# enviar datos por USB a dos computadoras



## luis cabral (Nov 9, 2014)

que tal estoy haciendo un pequeño proyecto en el cual con una pistola USB para leer codigos de barras tengo que mandar los datos a 2 computadoras al mismo tiempo y no se si se puede hacer dividiendo los pines de datos del usb a las 2 computadoras u usando un tipo de multiplexor


----------



## Dr. Zoidberg (Nov 10, 2014)

Ni uno ni otro, y por la naturaleza de tu necesidad parece que estas teniendo una muy mala idea o que la "economia" es excesiva...


----------



## luis cabral (Nov 10, 2014)

Entonces cual seria una solucion.
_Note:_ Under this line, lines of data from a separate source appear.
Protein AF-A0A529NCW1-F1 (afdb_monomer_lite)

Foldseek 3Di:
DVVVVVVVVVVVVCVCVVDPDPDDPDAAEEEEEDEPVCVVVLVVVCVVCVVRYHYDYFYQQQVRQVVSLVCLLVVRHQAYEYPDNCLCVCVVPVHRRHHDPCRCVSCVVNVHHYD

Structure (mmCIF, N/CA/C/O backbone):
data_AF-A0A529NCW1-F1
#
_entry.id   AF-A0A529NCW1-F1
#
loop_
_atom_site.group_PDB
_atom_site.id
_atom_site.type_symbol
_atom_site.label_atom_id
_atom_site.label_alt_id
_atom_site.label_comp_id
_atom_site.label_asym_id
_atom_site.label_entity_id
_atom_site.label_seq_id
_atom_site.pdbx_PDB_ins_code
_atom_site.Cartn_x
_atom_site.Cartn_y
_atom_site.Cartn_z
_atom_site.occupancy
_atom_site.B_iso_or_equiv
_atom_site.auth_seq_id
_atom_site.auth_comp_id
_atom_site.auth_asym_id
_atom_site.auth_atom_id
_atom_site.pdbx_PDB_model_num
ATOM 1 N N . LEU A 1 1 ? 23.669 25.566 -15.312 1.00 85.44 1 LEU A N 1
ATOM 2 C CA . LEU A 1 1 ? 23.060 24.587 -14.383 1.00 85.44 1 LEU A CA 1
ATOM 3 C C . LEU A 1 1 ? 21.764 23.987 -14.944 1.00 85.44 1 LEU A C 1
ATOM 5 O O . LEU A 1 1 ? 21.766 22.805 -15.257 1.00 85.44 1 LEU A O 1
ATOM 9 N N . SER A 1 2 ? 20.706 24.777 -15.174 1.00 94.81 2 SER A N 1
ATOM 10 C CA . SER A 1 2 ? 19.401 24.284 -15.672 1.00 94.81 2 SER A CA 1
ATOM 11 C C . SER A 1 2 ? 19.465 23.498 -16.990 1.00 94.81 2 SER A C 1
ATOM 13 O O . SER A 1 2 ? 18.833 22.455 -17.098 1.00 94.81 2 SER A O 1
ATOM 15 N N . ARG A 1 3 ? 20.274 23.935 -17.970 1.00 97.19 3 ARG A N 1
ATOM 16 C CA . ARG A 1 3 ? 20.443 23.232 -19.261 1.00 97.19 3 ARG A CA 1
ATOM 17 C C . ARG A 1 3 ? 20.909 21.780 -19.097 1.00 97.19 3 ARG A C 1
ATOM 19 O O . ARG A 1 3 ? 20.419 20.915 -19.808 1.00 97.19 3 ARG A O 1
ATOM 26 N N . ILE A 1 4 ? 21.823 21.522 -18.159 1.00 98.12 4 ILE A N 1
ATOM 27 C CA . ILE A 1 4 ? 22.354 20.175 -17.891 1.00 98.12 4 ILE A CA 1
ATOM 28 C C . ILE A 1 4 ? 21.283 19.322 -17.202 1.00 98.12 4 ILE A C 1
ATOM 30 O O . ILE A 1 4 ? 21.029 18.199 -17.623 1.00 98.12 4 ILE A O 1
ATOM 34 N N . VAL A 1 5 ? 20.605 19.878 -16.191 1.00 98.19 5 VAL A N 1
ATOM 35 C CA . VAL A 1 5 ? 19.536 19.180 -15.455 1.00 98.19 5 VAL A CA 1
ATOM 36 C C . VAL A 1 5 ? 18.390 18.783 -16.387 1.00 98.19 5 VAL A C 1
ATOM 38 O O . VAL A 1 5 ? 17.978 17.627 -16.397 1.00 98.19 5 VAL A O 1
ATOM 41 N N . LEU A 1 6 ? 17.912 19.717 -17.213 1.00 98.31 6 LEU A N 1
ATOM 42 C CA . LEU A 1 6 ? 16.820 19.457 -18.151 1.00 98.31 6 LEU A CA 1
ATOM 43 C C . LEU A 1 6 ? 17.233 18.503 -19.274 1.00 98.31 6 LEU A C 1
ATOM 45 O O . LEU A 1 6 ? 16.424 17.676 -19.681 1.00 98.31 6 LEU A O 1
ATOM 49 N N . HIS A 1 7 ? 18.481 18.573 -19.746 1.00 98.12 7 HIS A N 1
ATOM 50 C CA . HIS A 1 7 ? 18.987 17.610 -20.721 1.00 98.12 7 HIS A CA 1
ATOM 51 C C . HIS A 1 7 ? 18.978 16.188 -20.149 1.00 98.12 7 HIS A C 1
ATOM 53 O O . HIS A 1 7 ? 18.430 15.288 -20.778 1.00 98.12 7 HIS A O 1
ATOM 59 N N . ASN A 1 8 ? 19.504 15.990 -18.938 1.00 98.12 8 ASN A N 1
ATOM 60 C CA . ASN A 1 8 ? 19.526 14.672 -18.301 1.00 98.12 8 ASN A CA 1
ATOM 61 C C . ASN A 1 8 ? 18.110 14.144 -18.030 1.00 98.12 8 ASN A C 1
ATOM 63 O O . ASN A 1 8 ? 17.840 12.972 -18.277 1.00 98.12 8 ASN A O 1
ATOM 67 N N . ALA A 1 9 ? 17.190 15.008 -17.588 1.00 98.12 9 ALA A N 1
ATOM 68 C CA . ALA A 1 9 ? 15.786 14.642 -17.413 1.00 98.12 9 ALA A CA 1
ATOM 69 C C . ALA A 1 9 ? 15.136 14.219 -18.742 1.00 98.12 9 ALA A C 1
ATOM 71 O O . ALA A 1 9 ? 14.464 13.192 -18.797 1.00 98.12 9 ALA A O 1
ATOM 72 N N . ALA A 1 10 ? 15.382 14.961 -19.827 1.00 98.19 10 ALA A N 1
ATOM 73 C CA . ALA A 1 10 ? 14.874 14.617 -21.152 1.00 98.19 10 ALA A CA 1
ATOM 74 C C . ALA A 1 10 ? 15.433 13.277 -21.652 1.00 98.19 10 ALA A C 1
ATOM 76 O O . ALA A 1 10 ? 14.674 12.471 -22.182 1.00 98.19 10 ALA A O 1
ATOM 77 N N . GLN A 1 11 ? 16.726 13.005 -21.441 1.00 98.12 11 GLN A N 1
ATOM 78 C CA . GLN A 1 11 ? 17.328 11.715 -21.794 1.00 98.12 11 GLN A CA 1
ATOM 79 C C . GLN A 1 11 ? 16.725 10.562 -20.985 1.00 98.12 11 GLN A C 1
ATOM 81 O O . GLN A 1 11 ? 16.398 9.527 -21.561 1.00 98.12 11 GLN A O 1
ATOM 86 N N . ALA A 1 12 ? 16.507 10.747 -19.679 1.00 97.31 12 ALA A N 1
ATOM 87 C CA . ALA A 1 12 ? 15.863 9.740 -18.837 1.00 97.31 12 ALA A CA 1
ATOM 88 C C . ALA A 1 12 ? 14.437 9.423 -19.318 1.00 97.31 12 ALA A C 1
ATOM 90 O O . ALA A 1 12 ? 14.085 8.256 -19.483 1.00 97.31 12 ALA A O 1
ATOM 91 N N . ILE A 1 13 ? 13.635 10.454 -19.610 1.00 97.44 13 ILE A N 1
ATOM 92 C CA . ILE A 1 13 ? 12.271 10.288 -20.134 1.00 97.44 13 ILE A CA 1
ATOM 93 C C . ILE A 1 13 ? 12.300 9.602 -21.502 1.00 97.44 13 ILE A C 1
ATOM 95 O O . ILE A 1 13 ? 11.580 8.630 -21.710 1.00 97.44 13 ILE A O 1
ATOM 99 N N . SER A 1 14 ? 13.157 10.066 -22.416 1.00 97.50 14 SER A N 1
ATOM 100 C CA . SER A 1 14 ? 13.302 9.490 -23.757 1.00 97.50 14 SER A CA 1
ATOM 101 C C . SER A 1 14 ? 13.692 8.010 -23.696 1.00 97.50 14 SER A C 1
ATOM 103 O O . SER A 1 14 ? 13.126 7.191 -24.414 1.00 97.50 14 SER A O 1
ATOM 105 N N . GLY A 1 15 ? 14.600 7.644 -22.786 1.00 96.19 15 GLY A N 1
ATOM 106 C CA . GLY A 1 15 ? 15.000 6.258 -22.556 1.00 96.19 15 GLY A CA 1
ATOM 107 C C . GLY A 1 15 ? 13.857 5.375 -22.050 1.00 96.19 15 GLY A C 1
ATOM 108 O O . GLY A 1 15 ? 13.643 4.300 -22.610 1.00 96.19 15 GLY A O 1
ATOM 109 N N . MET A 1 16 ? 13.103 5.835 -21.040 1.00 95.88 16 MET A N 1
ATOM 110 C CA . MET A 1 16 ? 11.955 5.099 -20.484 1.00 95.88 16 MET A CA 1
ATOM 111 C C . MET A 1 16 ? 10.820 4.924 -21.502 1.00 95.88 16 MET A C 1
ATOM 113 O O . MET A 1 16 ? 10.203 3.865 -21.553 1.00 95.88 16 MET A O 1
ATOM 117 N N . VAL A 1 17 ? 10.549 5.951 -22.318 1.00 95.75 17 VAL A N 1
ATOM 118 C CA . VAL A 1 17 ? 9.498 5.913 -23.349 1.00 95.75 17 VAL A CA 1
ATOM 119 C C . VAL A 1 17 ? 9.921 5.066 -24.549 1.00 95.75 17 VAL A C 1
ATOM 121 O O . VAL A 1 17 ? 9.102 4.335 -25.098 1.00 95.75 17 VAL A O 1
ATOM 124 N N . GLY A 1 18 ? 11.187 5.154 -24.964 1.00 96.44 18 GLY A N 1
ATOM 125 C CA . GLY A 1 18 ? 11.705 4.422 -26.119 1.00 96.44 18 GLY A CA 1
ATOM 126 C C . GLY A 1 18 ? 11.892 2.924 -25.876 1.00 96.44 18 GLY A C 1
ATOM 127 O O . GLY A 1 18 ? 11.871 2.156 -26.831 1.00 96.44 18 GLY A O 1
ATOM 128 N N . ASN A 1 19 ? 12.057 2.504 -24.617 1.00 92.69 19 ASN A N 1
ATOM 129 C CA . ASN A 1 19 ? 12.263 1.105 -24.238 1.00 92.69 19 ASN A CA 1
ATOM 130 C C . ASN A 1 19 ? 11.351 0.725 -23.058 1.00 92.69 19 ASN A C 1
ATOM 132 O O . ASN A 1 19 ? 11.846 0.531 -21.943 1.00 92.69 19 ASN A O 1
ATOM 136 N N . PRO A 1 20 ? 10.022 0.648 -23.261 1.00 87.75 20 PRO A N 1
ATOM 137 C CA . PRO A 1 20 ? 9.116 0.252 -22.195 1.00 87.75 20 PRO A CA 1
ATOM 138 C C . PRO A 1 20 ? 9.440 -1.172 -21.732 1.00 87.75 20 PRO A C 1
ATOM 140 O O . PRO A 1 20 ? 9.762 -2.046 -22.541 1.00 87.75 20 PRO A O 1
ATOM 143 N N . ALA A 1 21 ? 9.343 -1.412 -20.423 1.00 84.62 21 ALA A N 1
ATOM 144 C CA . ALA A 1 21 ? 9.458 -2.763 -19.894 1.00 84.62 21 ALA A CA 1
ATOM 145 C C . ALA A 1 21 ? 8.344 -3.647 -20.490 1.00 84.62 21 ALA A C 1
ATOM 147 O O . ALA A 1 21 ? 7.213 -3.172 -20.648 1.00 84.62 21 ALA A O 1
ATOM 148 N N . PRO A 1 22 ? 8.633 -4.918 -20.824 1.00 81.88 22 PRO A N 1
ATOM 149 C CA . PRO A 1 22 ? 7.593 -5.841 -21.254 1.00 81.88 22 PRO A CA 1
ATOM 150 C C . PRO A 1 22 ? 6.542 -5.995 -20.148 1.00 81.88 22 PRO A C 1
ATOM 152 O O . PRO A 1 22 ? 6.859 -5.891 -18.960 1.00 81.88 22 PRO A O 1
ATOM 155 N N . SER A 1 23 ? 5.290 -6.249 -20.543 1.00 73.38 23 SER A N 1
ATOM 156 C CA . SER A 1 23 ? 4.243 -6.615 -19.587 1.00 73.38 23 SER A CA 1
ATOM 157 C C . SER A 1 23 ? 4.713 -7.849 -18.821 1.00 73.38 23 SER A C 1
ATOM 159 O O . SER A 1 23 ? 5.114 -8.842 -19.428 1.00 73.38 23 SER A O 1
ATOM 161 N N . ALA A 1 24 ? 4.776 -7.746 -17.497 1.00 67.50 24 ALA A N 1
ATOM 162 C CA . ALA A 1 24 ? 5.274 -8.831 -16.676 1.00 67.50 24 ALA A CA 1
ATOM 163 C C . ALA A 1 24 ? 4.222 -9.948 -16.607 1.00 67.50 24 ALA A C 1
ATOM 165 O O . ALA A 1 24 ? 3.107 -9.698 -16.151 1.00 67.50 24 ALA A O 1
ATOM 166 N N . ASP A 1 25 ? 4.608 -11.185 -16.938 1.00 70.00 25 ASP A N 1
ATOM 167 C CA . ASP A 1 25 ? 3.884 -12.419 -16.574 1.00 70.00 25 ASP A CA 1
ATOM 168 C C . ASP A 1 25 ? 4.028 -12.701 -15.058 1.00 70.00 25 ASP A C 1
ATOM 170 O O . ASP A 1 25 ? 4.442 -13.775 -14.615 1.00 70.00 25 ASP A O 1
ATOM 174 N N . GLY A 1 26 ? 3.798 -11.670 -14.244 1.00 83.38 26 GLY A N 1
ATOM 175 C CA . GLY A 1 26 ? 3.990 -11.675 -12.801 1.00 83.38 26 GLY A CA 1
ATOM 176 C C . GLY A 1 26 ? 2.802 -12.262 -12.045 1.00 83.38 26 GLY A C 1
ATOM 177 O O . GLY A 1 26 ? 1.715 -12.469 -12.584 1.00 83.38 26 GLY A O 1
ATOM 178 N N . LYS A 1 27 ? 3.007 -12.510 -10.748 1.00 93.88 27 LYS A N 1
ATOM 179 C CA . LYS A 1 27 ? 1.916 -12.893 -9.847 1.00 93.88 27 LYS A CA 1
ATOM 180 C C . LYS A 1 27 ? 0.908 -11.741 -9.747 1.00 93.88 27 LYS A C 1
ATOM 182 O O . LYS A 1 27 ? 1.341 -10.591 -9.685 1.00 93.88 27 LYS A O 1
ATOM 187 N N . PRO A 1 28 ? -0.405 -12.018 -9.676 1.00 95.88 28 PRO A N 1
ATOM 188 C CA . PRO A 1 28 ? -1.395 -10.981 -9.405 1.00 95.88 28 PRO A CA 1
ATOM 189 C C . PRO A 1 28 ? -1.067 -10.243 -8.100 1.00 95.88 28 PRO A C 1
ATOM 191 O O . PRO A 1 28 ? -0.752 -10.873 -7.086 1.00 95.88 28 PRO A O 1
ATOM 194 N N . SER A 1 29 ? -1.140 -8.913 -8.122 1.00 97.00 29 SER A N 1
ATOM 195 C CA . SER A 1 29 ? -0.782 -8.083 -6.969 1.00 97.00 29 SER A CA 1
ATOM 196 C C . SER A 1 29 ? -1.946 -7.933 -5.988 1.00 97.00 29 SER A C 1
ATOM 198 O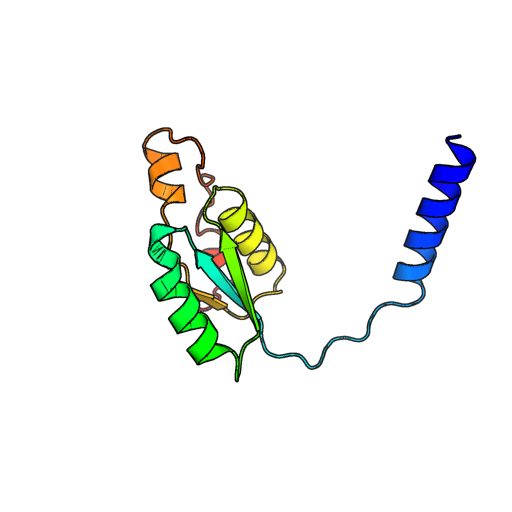 O . SER A 1 29 ? -3.080 -7.681 -6.393 1.00 97.00 29 SER A O 1
ATOM 200 N N . LEU A 1 30 ? -1.671 -8.048 -4.690 1.00 98.50 30 LEU A N 1
ATOM 201 C CA . LEU A 1 30 ? -2.622 -7.783 -3.607 1.00 98.50 30 LEU A CA 1
ATOM 202 C C . LEU A 1 30 ? -2.177 -6.562 -2.810 1.00 98.50 30 LEU A C 1
ATOM 204 O O . LEU A 1 30 ? -1.002 -6.455 -2.464 1.00 98.50 30 LEU A O 1
ATOM 208 N N . GLY A 1 31 ? -3.112 -5.674 -2.476 1.00 98.56 31 GLY A N 1
ATOM 209 C CA . GLY A 1 31 ? -2.864 -4.578 -1.540 1.00 98.56 31 GLY A CA 1
ATOM 210 C C . GLY A 1 31 ? -3.228 -4.969 -0.114 1.00 98.56 31 GLY A C 1
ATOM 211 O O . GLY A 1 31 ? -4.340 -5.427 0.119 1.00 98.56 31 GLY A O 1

Pues se me ocurre dividir los pines de datos en 2 y acoplar a un opamp. por si se atenua la srñal


----------



## Dr. Zoidberg (Nov 10, 2014)

A ver...
1- Sin saber lo que querés hacer y cuales son los requerimientos NO podemos darte ninguna ayuda.
2- La "Sala de Charla" no es el lugar correcto para tu consulta.


----------



## luis cabral (Nov 10, 2014)

Ok sere mas explicito. Solo requiero mandar el dato leido por el scanner a dos computadoras al mismo tiempo via usb para registrarlas en una base de datos. El problema es que una computadora esta totalmente restringida. Mi idea era derivar el cable usb a las dos computadoras pero asi solo una responde.


----------



## analogico (Nov 11, 2014)

luis cabral dijo:


> Ok sere mas explicito. Solo requiero mandar el dato leido por el scanner a dos computadoras al mismo tiempo via usb para registrarlas en una base de datos. El problema es que una computadora esta totalmente restringida. Mi idea era derivar el cable usb a las dos computadoras pero asi solo una responde.


usa 2 pistolas juntas 

 fin


----------



## Scooter (Nov 12, 2014)

Ya hay un hilo abierto de lo mismo por ahí


----------